Background

Nitric oxide (NO) is emerging as a key regulator of diverse plant cellular processes like regulating synthesis of the cell wall (Correa-Aragunde et al., 2008; Xiong et al., 2009; Ye et al., 2015), ROS metabolism in plants (Delledonne et al., 2001), gene expression and regulation (Bogdan et al., 2000), programmed cell death (de Pinto et al., 2002), maturation and senescence (Yaacov et al., 1998). NO exerts a crucial role in protecting plants against various abiotic stresses (Hung et al., 2002). NO could significantly enhance antioxidative capacity by increasing the activities of catalase (CAT), ascorbate peroxidase (APX) and accumulating proline during wheat seed germination under osmotic stress (Zhang et al., 2003). A major route for the transfer of NO bioactivity is S-nitrosylation, the addition of a NO moiety to a protein cysteine thiol forming an S-nitrosothiol (SNO). Total cellular levels of protein S-nitrosylation are controlled predominantly by S-nitrosoglutathione reductase 1 (GSNOR1) which turns over the natural NO donor, S-nitrosoglutathione (GSNO). In the absence of GSNOR1 function, GSNO accumulates, leading to dysregulation of total cellular S-nitrosylation (Yun et al., 2016)

Nitric oxide (NO) production in land plants classically involves two main routes: first, a reductive pathway involving both enzymatic and non-enzymatic reduction of nitrite into NO (Gupta et al., 2011); second, an oxidative pathway requiring a putative nitric oxide synthase (NOS)-like enzyme. Role of NR in NO production was suspected by low or no NR activity mutants which show no measurable NO. Later nia1/nia2 double mutants of Arabidopsis confirmed the role of NR in reduction of NO₂^- to NO in NADH dependent manner under both in vitro (Yamasaki et al., 1999) and in vivo (Vanin et al., 2004) condition. The possibility that NOS could catalyze NO synthesis in plants has also been a main controversial issue. Experimental evidence further increased suspicion about the existence of a plant NOS-like enzyme. It was reported that the L-citrulline based assay commonly used to measure a NOS activity in plant extracts is prone to artefacts (Tischner et al., 2007).

Several methods have been reported for nitric oxide assay in plants which includes gas chromatography and mass spectrometry (Neil et al., 2003; Conarth et al., 2004, Bethke et al., 2004), laser photo-acoustic spectroscopy (Lesham and Pinchasov, 2000), NO electrode (Yamasaki et al., 2001), electron paramagnetic resonance (EPR) (Sun et al., 2018) and a group of florescent dye indicators which are available in acetylated form for intracellular measurements like Diaminofluorescein-FM (DAF-FM) (Du et al., 2016). Fluorescent dye indicator and EPR both are highly specific for NO. EPR is limited by inability to detect low level NO production and insolubility of chelating agent. Use of fluorogenic probe DAF-FM is gaining more importance because of their simplicity, high sensitivity towards NO and are essentially independent of pH above pH 5.5. This probe is membrane-permeant and deacylated by intracellular esterases to 4-amino-5-methylamino-2 V, 7 V-difluorofluorescein. Presence of light leads to autoxidation of Diaminofluorescein-FM (DAF-FM) dye and simultaneous presence of NO and superoxide source (like xanthine + xanthine oxidase) decreases the fluorescence of Diaminofluorescein-FM (DAF-FM), resulting in underestimation of nitric oxide production (Balcerczyk et al., 2005). This limits the use of Diaminofluorescein-FM (DAF-FM) in stress-related study.

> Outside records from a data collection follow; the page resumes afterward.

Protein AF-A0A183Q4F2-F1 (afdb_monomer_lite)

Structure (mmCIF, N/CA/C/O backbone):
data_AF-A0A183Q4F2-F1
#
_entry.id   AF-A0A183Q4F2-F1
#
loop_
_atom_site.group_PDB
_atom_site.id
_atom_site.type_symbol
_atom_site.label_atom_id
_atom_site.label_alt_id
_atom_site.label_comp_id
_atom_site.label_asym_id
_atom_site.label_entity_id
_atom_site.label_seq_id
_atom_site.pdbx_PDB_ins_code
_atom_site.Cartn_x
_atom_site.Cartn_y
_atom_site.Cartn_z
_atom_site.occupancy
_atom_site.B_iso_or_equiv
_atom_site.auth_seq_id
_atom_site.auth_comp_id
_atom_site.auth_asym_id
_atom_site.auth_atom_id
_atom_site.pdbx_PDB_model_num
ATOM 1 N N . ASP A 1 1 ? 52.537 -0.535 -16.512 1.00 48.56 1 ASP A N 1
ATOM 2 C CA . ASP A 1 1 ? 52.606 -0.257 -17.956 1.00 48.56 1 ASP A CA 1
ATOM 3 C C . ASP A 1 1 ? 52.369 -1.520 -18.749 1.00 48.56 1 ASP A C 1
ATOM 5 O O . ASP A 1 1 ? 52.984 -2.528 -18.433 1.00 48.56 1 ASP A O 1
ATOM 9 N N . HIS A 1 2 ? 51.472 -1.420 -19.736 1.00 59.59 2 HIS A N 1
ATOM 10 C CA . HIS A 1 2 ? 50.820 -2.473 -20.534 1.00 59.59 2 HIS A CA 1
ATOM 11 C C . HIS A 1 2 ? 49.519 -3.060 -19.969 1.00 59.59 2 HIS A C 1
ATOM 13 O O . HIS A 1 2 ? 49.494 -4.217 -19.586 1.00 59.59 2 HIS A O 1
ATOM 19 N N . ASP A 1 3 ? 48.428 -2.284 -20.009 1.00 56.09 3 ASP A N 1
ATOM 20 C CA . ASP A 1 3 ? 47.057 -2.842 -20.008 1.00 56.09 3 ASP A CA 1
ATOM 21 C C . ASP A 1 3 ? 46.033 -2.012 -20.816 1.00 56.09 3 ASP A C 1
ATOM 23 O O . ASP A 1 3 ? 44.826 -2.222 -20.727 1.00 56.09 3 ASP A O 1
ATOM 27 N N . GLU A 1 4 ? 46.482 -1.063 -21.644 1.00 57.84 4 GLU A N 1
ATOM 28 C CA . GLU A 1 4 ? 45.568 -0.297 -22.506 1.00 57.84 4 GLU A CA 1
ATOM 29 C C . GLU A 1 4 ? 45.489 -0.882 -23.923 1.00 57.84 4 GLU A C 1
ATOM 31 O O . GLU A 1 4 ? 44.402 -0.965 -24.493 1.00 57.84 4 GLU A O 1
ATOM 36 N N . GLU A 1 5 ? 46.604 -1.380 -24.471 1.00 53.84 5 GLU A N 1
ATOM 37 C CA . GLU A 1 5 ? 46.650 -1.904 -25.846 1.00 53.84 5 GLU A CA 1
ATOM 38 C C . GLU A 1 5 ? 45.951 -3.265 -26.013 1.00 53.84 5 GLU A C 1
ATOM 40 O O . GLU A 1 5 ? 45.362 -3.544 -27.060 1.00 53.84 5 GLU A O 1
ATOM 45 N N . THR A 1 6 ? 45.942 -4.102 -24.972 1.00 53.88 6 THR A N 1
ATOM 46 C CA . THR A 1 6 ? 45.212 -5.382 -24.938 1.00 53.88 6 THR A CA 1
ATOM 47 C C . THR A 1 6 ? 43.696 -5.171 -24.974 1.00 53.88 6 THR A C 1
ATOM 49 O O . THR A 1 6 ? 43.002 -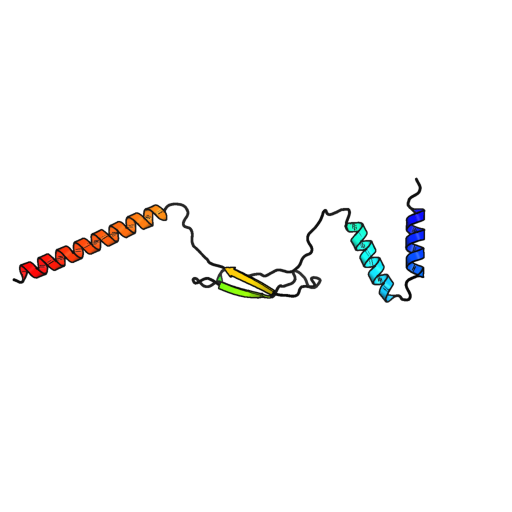5.877 -25.704 1.00 53.88 6 THR A O 1
ATOM 52 N N . SER A 1 7 ? 43.194 -4.142 -24.285 1.00 59.59 7 SER A N 1
ATOM 53 C CA . SER A 1 7 ? 41.769 -3.791 -24.216 1.00 59.59 7 SER A CA 1
ATOM 54 C C . SER A 1 7 ? 41.218 -3.269 -25.546 1.00 59.59 7 SER A C 1
ATOM 56 O O . SER A 1 7 ? 40.146 -3.691 -25.984 1.00 59.59 7 SER A O 1
ATOM 58 N N . VAL A 1 8 ? 41.967 -2.411 -26.258 1.00 55.22 8 VAL A N 1
ATOM 59 C CA . VAL A 1 8 ? 41.554 -1.976 -27.606 1.00 55.22 8 VAL A CA 1
ATOM 60 C C . VAL A 1 8 ? 41.626 -3.113 -28.619 1.00 55.22 8 VAL A C 1
ATOM 62 O O . VAL A 1 8 ? 40.726 -3.224 -29.445 1.00 55.22 8 VAL A O 1
ATOM 65 N N . LEU A 1 9 ? 42.625 -3.998 -28.552 1.00 58.91 9 LEU A N 1
ATOM 66 C CA . LEU A 1 9 ? 42.693 -5.168 -29.436 1.00 58.91 9 LEU A CA 1
ATOM 67 C C . LEU A 1 9 ? 41.534 -6.143 -29.194 1.00 58.91 9 LEU A C 1
ATOM 69 O O . LEU A 1 9 ? 40.973 -6.670 -30.155 1.00 58.91 9 LEU A O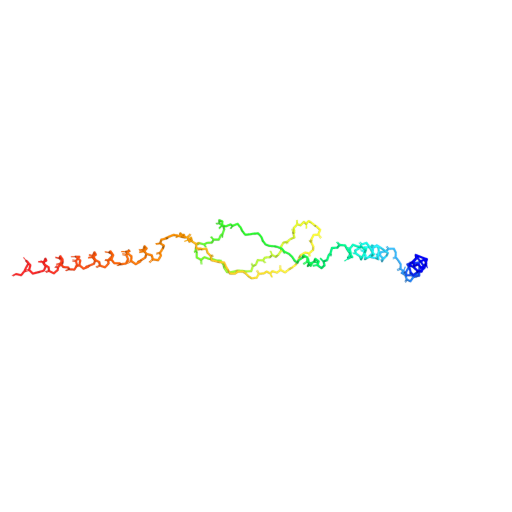 1
ATOM 73 N N . GLU A 1 10 ? 41.144 -6.363 -27.940 1.00 63.00 10 GLU A N 1
ATOM 74 C CA . GLU A 1 10 ? 40.000 -7.203 -27.580 1.00 63.00 10 GLU A CA 1
ATOM 75 C C . GLU A 1 10 ? 38.667 -6.555 -27.987 1.00 63.00 10 GLU A C 1
ATOM 77 O O . GLU A 1 10 ? 37.819 -7.210 -28.597 1.00 63.00 10 GLU A O 1
ATOM 82 N N . ALA A 1 11 ? 38.519 -5.243 -27.774 1.00 61.88 11 ALA A N 1
ATOM 83 C CA . ALA A 1 11 ? 37.365 -4.477 -28.237 1.00 61.88 11 ALA A CA 1
ATOM 84 C C . ALA A 1 11 ? 37.254 -4.454 -29.770 1.00 61.88 11 ALA A C 1
ATOM 86 O O . ALA A 1 11 ? 36.157 -4.521 -30.317 1.00 61.88 11 ALA A O 1
ATOM 87 N N . VAL A 1 12 ? 38.373 -4.391 -30.491 1.00 57.19 12 VAL A N 1
ATOM 88 C CA . VAL A 1 12 ? 38.390 -4.420 -31.961 1.00 57.19 12 VAL A CA 1
ATOM 89 C C . VAL A 1 12 ? 38.133 -5.834 -32.496 1.00 57.19 12 VAL A C 1
ATOM 91 O O . VAL A 1 12 ? 37.470 -5.984 -33.524 1.00 57.19 12 VAL A O 1
ATOM 94 N N . ARG A 1 13 ? 38.572 -6.885 -31.790 1.00 59.88 13 ARG A N 1
ATOM 95 C CA . ARG A 1 13 ? 38.234 -8.282 -32.118 1.00 59.88 13 ARG A CA 1
ATOM 96 C C . ARG A 1 13 ? 36.742 -8.565 -31.941 1.00 59.88 13 ARG A C 1
ATOM 98 O O . ARG A 1 13 ? 36.140 -9.128 -32.853 1.00 59.88 13 ARG A O 1
ATOM 105 N N . SER A 1 14 ? 36.123 -8.096 -30.854 1.00 58.59 14 SER A N 1
ATOM 106 C CA . SER A 1 14 ? 34.679 -8.267 -30.629 1.00 58.59 14 SER A CA 1
ATOM 107 C C . SER A 1 14 ? 33.819 -7.477 -31.627 1.00 58.59 14 SER A C 1
ATOM 109 O O . SER A 1 14 ? 32.741 -7.929 -32.008 1.00 58.59 14 SER A O 1
ATOM 111 N N . LEU A 1 15 ? 34.310 -6.339 -32.135 1.00 55.81 15 LEU A N 1
ATOM 112 C CA . LEU A 1 15 ? 33.657 -5.583 -33.212 1.00 55.81 15 LEU A CA 1
ATOM 113 C C . LEU A 1 15 ? 33.630 -6.341 -34.550 1.00 55.81 15 LEU A C 1
ATOM 115 O O . LEU A 1 15 ? 32.681 -6.172 -35.316 1.00 55.81 15 LEU A O 1
ATOM 119 N N . ASN A 1 16 ? 34.630 -7.184 -34.826 1.00 56.31 16 ASN A N 1
ATOM 120 C CA . ASN A 1 16 ? 34.725 -7.945 -36.078 1.00 56.31 16 ASN A CA 1
ATOM 121 C C . ASN A 1 16 ? 33.831 -9.203 -36.089 1.00 56.31 16 ASN A C 1
ATOM 123 O O . ASN A 1 16 ? 33.464 -9.702 -37.152 1.00 56.31 16 ASN A O 1
ATOM 127 N N . GLU A 1 17 ? 33.441 -9.702 -34.913 1.00 57.72 17 GLU A N 1
ATOM 128 C CA . GLU A 1 17 ? 32.529 -10.847 -34.760 1.00 57.72 17 GLU A CA 1
ATOM 129 C C . GLU A 1 17 ? 31.048 -10.453 -34.900 1.00 57.72 17 GLU A C 1
ATOM 131 O O . GLU A 1 17 ? 30.188 -11.284 -35.213 1.00 57.72 17 GLU A O 1
ATOM 136 N N . ILE A 1 18 ? 30.731 -9.167 -34.729 1.00 52.94 18 ILE A N 1
ATOM 137 C CA . ILE A 1 18 ? 29.360 -8.667 -34.733 1.00 52.94 18 ILE A CA 1
ATOM 138 C C . ILE A 1 18 ? 28.910 -8.356 -36.168 1.00 52.94 18 ILE A C 1
ATOM 140 O O . ILE A 1 18 ? 29.086 -7.259 -36.701 1.00 52.94 18 ILE A O 1
ATOM 144 N N . ARG A 1 19 ? 28.235 -9.319 -36.806 1.00 55.31 19 ARG A N 1
ATOM 145 C CA . ARG A 1 19 ? 27.491 -9.099 -38.058 1.00 55.31 19 ARG A CA 1
ATOM 146 C C . ARG A 1 19 ? 26.269 -8.193 -37.810 1.00 55.31 19 ARG A C 1
ATOM 148 O O . ARG A 1 19 ? 25.145 -8.673 -37.677 1.00 55.31 19 ARG A O 1
ATOM 155 N N . GLY A 1 20 ? 26.474 -6.871 -37.768 1.00 57.56 20 GLY A N 1
ATOM 156 C CA . GLY A 1 20 ? 25.421 -5.868 -37.989 1.00 57.56 20 GLY A CA 1
ATOM 157 C C . GLY A 1 20 ? 25.332 -4.700 -36.992 1.00 57.56 20 GLY A C 1
ATOM 158 O O . GLY A 1 20 ? 25.411 -4.856 -35.776 1.00 57.56 20 GLY A O 1
ATOM 159 N N . VAL A 1 21 ? 25.024 -3.510 -37.525 1.00 56.16 21 VAL A N 1
ATOM 160 C CA . VAL A 1 21 ? 24.931 -2.210 -36.819 1.00 56.16 21 VAL A CA 1
ATOM 161 C C . VAL A 1 21 ? 23.967 -2.158 -35.620 1.00 56.16 21 VAL A C 1
ATOM 163 O O . VAL A 1 21 ? 24.173 -1.372 -34.699 1.00 56.16 21 VAL A O 1
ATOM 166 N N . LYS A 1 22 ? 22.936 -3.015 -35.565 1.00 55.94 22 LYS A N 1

The activity of NOS can be measured by L-citrulline based assay (Tischner et al., 2007) and spectroscopic method (NADPH utilization method) (Gonzalez et al., 2012). Citrulline-based assay measures the formation of L-citrulline from L-arginine using ion exchange chromatography. The assay does not exactly quantify citrulline; any arginine derivative that does not bind to the cation exchange resin will give a signal and leads to false measurement and also involve radiolabelling which may be tedious to handle (Tischner et al., 2007). Spectrophotometric measurement of NOS activity has been widely regarded as a less expensive and sufficiently sensitive assay for routine laboratorial experiments.

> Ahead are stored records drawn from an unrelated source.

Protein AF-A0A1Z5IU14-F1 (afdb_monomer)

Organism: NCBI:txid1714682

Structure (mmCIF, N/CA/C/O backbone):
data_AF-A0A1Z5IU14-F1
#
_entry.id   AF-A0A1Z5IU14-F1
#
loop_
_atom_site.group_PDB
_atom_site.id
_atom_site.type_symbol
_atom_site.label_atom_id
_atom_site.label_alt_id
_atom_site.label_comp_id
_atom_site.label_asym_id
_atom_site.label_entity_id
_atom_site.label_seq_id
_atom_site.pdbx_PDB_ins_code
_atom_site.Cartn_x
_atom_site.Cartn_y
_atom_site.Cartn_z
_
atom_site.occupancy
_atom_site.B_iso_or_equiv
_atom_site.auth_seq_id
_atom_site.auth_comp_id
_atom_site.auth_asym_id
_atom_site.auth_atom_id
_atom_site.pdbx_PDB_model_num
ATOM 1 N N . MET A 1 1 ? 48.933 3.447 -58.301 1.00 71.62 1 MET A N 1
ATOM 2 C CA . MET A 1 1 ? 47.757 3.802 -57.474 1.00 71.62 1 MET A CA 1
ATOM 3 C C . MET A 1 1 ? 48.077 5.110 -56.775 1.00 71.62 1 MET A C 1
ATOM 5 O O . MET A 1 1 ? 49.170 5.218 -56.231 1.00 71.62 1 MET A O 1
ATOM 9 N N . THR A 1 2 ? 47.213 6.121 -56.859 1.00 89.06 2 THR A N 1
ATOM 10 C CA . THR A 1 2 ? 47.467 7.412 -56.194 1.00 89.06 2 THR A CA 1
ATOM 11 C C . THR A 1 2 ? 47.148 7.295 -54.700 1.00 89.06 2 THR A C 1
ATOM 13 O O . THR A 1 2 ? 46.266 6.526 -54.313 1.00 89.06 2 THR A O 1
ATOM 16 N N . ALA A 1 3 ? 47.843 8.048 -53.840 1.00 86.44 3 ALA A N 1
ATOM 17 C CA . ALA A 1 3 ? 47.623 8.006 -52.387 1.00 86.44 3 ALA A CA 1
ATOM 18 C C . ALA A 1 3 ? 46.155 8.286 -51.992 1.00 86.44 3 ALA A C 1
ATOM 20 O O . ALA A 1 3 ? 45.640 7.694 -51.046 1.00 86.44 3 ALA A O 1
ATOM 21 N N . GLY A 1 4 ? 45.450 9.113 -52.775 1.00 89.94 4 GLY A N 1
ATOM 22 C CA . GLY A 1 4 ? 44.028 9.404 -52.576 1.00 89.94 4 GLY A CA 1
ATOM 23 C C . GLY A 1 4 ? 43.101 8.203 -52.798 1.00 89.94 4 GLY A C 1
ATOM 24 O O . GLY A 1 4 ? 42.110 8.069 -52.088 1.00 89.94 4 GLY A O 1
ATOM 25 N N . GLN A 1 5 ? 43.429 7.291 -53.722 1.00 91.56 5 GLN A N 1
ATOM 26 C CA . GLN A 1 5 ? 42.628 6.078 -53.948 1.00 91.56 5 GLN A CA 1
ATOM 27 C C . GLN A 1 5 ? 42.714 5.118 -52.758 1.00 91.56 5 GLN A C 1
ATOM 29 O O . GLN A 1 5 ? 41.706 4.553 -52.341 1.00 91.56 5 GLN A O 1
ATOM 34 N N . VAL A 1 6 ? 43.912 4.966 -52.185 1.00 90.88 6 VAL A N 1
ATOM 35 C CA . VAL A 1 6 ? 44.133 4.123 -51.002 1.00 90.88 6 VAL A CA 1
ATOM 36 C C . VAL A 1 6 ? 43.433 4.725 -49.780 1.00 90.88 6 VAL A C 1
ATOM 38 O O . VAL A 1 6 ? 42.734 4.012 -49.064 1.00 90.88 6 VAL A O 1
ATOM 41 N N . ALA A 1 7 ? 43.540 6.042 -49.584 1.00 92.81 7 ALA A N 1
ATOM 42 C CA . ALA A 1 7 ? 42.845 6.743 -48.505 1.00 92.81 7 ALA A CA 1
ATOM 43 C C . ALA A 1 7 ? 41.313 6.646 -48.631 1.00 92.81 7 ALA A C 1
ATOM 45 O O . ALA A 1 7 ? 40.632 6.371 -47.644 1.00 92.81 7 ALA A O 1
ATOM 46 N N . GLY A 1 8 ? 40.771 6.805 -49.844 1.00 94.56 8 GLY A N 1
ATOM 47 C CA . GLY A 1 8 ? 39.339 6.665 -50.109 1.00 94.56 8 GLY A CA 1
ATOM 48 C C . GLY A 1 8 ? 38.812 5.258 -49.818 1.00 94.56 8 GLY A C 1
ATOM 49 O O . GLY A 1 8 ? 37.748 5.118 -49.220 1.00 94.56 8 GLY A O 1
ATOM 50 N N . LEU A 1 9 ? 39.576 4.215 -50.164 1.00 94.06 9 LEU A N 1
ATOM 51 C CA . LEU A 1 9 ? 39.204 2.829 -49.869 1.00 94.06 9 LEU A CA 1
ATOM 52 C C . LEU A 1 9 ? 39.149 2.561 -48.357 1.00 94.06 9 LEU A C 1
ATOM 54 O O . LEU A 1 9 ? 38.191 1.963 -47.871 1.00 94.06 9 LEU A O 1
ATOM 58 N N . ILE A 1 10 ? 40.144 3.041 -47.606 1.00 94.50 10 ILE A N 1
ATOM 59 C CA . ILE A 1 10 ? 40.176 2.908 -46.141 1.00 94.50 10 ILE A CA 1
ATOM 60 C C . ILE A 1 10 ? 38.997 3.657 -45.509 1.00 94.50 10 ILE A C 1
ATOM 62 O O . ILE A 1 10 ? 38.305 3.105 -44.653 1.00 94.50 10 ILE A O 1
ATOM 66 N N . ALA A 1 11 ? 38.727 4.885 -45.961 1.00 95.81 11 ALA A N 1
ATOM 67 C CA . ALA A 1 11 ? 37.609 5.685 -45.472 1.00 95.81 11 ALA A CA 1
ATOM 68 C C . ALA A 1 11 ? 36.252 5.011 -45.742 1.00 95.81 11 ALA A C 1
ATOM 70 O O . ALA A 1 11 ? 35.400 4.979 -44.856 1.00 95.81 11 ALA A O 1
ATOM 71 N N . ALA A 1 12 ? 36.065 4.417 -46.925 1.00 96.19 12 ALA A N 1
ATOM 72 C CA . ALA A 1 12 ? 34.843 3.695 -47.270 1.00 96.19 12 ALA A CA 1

Nitrate reductase activity can be measured by an in vitro or an easy to perform in vivo method (Nair and Abrol, 1973). We have used these protocols to study the effect of elevated CO₂ (EC) and nitrate supply on nitrogen metabolism in wheat seedlings (Adavi and Sathee, 2019). S-nitrosylation of NR by EC induced NO produced in plants supplied with high nitrate concentration decreases the enzyme activity (Cheng et al., 2015; Du et al., 2016).